8. Converting to a tilemap Link to this heading

Now that we have everything generated, there’s only one thing left to do. We should convert our rooms and corridors into a more usable format.

First, I had to find the size of the map. This was an easy task, I just had to find the minimum and the maximum of every room’s x and y coordinate. Once I got that, I split the whole area into squares and looped over them. For every square, I checked if it intersects with any room or corridor, and if there was an intersection, I set the tile type accordingly.

kotlin
private fun generateTileMap() {
    val minX = rooms.minOf { it.room.left }.roundToInt()
    val maxX = rooms.maxOf { it.room.right }.roundToInt()
    val minY = rooms.minOf { it.room.top }.roundToInt()
    val maxY = rooms.maxOf { it.room.bottom }.roundToInt()
    val tileMap = TileMap(maxX - minX, maxY - minY)

    for (i in 0 until (tileMap.width * tileMap.height)) {
        val x = i % tileMap.width
        val y = i / tileMap.width
        val tileLeft = (x + minX).toFloat()
        val tileTop = (y + minY).toFloat()

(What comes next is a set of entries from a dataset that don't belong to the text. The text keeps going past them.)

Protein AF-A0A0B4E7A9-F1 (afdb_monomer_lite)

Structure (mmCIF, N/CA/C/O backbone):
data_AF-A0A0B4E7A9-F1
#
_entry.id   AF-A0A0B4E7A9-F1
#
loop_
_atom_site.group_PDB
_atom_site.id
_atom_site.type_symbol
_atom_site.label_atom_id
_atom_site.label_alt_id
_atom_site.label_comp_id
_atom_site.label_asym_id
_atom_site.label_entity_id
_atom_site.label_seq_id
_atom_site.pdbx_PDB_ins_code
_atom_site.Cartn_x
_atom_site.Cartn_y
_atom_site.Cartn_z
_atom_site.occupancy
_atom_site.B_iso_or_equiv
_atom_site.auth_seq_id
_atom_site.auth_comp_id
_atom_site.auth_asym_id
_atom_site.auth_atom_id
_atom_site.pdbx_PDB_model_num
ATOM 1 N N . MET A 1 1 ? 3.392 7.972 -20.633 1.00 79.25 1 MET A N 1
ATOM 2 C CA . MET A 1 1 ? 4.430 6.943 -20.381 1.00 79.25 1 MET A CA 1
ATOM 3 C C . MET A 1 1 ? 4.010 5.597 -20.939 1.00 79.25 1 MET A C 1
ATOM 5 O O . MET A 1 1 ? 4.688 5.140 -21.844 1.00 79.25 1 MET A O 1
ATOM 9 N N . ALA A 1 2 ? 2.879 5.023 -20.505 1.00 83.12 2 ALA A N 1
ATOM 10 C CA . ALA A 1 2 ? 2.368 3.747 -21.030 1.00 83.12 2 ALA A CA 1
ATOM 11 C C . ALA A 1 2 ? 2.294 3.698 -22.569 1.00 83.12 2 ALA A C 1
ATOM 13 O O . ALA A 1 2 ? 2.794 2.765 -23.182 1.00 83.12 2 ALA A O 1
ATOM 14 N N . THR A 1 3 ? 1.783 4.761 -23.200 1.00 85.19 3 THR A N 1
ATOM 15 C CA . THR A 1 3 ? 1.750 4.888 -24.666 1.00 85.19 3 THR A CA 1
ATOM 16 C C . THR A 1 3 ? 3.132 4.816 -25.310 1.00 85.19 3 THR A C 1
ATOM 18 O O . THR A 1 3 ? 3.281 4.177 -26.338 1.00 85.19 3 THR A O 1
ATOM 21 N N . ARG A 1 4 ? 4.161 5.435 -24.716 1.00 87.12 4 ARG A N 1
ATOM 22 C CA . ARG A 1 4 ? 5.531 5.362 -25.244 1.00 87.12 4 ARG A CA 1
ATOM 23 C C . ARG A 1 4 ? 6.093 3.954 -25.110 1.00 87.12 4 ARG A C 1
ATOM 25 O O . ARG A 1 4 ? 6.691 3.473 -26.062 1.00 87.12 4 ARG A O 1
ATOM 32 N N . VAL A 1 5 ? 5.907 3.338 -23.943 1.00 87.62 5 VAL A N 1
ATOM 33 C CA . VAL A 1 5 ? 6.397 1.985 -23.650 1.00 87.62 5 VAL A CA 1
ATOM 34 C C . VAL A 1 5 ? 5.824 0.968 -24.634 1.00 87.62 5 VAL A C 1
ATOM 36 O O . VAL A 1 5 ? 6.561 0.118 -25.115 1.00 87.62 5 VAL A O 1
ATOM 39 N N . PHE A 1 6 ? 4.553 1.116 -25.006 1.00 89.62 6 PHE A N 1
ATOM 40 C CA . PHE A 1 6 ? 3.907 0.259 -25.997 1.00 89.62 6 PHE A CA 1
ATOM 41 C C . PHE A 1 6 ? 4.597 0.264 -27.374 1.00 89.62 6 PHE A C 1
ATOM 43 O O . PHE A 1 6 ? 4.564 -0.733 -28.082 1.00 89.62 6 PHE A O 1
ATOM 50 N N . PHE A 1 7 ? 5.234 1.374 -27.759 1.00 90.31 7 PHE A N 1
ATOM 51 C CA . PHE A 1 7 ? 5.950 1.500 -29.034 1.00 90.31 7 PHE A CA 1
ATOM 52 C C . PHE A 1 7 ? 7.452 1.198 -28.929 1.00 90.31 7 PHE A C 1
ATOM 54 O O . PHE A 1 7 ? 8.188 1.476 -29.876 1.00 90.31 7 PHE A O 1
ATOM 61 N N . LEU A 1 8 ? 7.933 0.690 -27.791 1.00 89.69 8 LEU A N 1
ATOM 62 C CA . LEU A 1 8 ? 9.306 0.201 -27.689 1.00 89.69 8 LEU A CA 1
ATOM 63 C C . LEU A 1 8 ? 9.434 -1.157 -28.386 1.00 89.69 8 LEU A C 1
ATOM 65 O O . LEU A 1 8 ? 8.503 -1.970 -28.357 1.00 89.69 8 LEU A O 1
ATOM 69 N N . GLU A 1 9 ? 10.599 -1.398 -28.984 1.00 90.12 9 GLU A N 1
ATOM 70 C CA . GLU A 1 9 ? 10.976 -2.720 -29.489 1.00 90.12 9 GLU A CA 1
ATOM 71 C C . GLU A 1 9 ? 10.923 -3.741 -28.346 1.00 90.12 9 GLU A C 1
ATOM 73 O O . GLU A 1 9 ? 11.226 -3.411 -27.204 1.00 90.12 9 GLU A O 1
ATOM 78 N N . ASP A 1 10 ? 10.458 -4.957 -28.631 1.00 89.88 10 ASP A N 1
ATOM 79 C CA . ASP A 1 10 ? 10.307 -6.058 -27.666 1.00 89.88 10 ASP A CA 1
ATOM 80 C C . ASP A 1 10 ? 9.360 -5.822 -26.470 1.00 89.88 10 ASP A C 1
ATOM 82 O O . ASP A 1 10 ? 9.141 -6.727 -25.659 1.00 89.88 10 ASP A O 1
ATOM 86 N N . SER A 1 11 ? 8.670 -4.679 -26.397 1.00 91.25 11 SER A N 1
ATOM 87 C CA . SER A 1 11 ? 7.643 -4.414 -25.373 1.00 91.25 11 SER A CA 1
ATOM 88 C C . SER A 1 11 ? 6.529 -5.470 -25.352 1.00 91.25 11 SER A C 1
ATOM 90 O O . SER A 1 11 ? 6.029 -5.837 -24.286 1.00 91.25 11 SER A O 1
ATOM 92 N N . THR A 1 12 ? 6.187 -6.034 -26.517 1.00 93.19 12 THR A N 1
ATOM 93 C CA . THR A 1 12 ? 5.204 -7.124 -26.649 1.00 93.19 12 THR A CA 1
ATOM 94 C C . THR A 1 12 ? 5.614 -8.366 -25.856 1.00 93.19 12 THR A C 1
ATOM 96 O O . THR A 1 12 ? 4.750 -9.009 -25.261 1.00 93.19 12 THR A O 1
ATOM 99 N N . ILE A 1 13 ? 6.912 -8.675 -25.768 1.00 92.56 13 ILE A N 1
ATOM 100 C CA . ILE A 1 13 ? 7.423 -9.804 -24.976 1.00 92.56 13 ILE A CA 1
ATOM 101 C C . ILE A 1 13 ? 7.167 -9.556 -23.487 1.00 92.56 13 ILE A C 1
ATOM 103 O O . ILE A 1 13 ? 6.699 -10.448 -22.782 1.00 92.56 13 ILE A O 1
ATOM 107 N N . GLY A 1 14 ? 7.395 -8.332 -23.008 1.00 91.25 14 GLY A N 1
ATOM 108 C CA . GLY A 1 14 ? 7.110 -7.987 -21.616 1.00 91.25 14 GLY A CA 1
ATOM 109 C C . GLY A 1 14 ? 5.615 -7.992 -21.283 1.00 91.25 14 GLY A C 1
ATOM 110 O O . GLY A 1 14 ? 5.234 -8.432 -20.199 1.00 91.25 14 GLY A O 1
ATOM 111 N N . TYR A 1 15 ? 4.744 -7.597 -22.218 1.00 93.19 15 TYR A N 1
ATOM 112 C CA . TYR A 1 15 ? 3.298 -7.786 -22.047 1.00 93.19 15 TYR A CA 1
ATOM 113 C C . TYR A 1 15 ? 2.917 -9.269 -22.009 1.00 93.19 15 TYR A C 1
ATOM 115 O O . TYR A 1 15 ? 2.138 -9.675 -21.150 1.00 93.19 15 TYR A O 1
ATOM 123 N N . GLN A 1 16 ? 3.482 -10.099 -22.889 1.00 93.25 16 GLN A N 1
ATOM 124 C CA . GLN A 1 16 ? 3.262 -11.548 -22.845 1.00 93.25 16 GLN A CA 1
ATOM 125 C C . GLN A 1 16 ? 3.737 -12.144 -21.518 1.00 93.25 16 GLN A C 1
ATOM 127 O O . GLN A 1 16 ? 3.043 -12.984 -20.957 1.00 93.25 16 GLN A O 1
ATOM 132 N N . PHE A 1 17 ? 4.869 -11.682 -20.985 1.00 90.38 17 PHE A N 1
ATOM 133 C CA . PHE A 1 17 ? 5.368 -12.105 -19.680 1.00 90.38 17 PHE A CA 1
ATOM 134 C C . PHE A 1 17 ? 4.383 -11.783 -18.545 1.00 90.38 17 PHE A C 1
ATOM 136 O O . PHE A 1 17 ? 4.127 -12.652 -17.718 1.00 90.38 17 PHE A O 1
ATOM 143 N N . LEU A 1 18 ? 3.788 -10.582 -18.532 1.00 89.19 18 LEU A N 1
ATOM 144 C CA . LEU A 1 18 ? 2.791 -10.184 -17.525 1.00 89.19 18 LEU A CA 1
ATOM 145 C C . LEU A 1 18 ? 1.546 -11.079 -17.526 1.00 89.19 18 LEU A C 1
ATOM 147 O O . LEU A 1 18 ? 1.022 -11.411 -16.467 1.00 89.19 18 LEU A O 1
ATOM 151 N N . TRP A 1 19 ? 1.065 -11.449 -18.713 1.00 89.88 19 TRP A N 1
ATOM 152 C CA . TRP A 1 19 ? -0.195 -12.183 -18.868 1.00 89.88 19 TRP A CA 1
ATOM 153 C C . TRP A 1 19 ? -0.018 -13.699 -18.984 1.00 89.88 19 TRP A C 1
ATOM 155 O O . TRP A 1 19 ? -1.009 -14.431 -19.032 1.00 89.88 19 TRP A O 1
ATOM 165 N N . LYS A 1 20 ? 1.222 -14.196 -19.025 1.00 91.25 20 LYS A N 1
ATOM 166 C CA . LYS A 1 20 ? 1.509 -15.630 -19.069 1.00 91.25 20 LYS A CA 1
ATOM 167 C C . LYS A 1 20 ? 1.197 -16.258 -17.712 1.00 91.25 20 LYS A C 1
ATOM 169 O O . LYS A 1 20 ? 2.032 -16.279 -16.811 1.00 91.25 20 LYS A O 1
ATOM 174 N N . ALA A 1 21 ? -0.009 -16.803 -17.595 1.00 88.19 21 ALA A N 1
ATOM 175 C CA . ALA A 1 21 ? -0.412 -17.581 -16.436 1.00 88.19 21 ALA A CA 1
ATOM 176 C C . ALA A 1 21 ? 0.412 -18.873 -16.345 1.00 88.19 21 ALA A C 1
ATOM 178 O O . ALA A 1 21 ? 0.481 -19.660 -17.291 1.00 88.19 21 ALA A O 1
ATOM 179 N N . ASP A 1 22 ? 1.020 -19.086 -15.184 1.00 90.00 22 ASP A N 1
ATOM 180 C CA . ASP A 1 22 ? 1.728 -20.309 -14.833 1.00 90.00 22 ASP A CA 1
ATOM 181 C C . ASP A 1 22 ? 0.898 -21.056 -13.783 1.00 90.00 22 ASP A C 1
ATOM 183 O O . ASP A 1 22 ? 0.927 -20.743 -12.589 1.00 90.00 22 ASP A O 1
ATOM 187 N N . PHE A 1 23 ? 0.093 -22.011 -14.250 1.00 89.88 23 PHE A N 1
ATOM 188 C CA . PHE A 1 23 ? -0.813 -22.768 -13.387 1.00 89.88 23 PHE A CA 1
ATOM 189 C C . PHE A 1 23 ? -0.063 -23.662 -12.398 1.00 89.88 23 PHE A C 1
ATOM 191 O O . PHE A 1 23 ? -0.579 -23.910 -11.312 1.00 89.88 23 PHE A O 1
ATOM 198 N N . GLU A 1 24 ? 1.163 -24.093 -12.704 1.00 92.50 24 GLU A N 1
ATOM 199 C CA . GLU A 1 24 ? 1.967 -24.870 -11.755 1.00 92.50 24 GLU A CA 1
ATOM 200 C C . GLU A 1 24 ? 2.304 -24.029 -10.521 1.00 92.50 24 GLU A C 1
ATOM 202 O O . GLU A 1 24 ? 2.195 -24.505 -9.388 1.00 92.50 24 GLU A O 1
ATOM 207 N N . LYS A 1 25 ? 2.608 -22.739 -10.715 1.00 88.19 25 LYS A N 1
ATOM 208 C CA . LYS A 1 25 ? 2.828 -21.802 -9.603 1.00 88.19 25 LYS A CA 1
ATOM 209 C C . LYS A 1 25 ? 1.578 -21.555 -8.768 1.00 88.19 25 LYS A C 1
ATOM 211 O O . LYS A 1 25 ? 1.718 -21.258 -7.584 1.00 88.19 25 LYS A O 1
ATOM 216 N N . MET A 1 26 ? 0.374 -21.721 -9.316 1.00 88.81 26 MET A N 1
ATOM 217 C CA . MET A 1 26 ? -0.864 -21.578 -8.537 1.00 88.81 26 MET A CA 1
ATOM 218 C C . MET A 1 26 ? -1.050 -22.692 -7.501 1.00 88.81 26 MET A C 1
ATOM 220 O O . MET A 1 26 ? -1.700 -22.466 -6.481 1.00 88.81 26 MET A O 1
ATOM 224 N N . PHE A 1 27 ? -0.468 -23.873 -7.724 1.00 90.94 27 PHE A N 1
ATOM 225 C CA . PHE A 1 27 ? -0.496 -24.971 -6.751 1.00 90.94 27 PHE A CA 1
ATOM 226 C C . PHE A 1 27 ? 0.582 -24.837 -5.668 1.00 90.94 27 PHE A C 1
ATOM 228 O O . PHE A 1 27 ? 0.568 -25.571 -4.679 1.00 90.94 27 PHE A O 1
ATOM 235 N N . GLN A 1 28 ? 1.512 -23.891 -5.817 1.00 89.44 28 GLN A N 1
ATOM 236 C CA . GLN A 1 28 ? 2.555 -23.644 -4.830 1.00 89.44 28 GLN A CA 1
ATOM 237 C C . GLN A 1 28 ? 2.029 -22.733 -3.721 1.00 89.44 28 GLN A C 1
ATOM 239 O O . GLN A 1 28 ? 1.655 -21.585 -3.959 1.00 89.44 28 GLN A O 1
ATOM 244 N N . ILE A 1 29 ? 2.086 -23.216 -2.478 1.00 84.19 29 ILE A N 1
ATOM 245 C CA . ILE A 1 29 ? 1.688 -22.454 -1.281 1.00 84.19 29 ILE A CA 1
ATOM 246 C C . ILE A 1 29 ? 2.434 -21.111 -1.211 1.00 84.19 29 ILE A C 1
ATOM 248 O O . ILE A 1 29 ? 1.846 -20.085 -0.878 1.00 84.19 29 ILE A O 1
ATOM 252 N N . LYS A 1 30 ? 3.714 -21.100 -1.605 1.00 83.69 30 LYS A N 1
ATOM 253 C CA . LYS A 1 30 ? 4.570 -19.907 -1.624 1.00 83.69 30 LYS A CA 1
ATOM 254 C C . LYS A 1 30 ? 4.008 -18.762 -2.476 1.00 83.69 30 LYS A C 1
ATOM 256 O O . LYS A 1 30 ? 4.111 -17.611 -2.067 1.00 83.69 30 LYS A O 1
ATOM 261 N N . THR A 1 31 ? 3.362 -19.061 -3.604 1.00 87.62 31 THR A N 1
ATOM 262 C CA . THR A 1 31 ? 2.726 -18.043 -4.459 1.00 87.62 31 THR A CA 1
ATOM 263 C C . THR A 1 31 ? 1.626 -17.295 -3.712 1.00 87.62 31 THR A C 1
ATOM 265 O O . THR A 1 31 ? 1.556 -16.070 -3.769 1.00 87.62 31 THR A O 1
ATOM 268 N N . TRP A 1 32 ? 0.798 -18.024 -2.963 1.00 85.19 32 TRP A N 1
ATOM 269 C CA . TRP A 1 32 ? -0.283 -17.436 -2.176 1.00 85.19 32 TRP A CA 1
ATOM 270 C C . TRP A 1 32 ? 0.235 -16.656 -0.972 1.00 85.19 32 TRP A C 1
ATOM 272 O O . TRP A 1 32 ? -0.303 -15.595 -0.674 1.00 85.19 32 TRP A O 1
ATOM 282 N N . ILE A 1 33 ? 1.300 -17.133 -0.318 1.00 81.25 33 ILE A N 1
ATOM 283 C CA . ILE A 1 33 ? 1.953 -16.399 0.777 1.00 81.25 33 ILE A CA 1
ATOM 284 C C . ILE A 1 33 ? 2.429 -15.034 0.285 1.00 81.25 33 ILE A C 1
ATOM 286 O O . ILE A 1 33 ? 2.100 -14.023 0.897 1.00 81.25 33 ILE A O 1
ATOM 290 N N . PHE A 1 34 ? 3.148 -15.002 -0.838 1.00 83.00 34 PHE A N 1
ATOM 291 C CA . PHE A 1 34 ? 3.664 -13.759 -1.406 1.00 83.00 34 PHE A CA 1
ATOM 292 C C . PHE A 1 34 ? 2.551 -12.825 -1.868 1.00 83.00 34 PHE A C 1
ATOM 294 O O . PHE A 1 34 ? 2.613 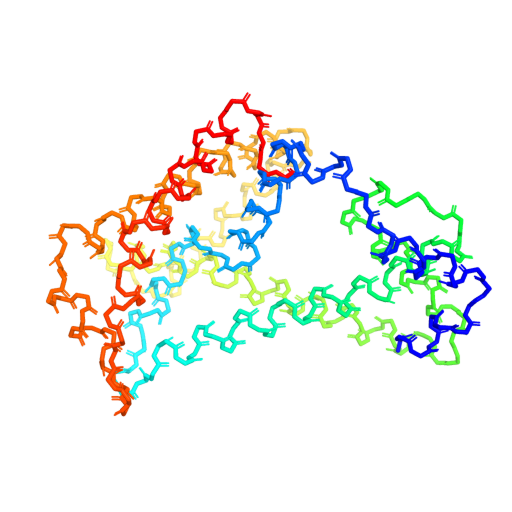-11.632 -1.595 1.00 83.00 34 PHE A O 1
ATOM 301 N N . ALA A 1 35 ? 1.500 -13.352 -2.502 1.00 86.25 35 ALA A N 1
ATOM 302 C CA . ALA A 1 35 ? 0.350 -12.545 -2.904 1.00 86.25 35 ALA A CA 1
ATOM 303 C C . ALA A 1 35 ? -0.373 -11.922 -1.695 1.00 86.25 35 ALA A C 1
ATOM 305 O O . ALA A 1 35 ? -0.712 -10.738 -1.715 1.00 86.25 35 ALA A O 1
ATOM 306 N N . LEU A 1 36 ? -0.583 -12.703 -0.630 1.00 84.62 36 LEU A N 1
ATOM 307 C CA . LEU A 1 36 ? -1.220 -12.227 0.596 1.00 84.62 36 LEU A CA 1
ATOM 308 C C . LEU A 1 36 ? -0.346 -11.209 1.331 1.00 84.62 36 LEU A C 1
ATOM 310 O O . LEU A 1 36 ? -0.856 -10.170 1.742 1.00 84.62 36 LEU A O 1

        val tileRect = RectF(tileLeft, tileTop, tileLeft + 1, tileTop + 1)
        val intersectedRoom = rooms.firstOrNull { it.room.getRect().intersect(tileRect) }
        val intersectedCorridor = corridors.firstOrNull { it.getRect().intersect(tileRect) }
        tileMap[x, y] = when {
            intersectedRoom != null -> when (intersectedRoom.room.type) {
                Room.RoomType.Room -> TileMap.TileType.Room
                Room.RoomType.Entrance -> TileMap.TileType.StartRoom
                Room.RoomType.QuestObjective -> TileMap.TileType.QuestRoom
            }
            intersectedCorridor != null -> TileMap.TileType.Corridor
            else -> TileMap.TileType.Void
        }
    }
}

Demo Link to this heading

/img/procedural-dungeon/dungeon.gif

Final Thoughts Link to this heading

Now that we’re done with the generation, there are a few things I wanted to mention.

You may have seen that I used a variable called rng multiple times during the examples. This is, of course, a random number generator that is initialized at the beginning and then used for every step. This way, we can set a seed to the generator, and we will always get the same end result.

The source code for this article is available on GitHub, but if you check it, you may see that it differs from the ones presented here. This is because that code is structured in a way that makes it easier to visualize the process, but that doesn’t change the theory behind this whole process, the end result will be the same in both versions.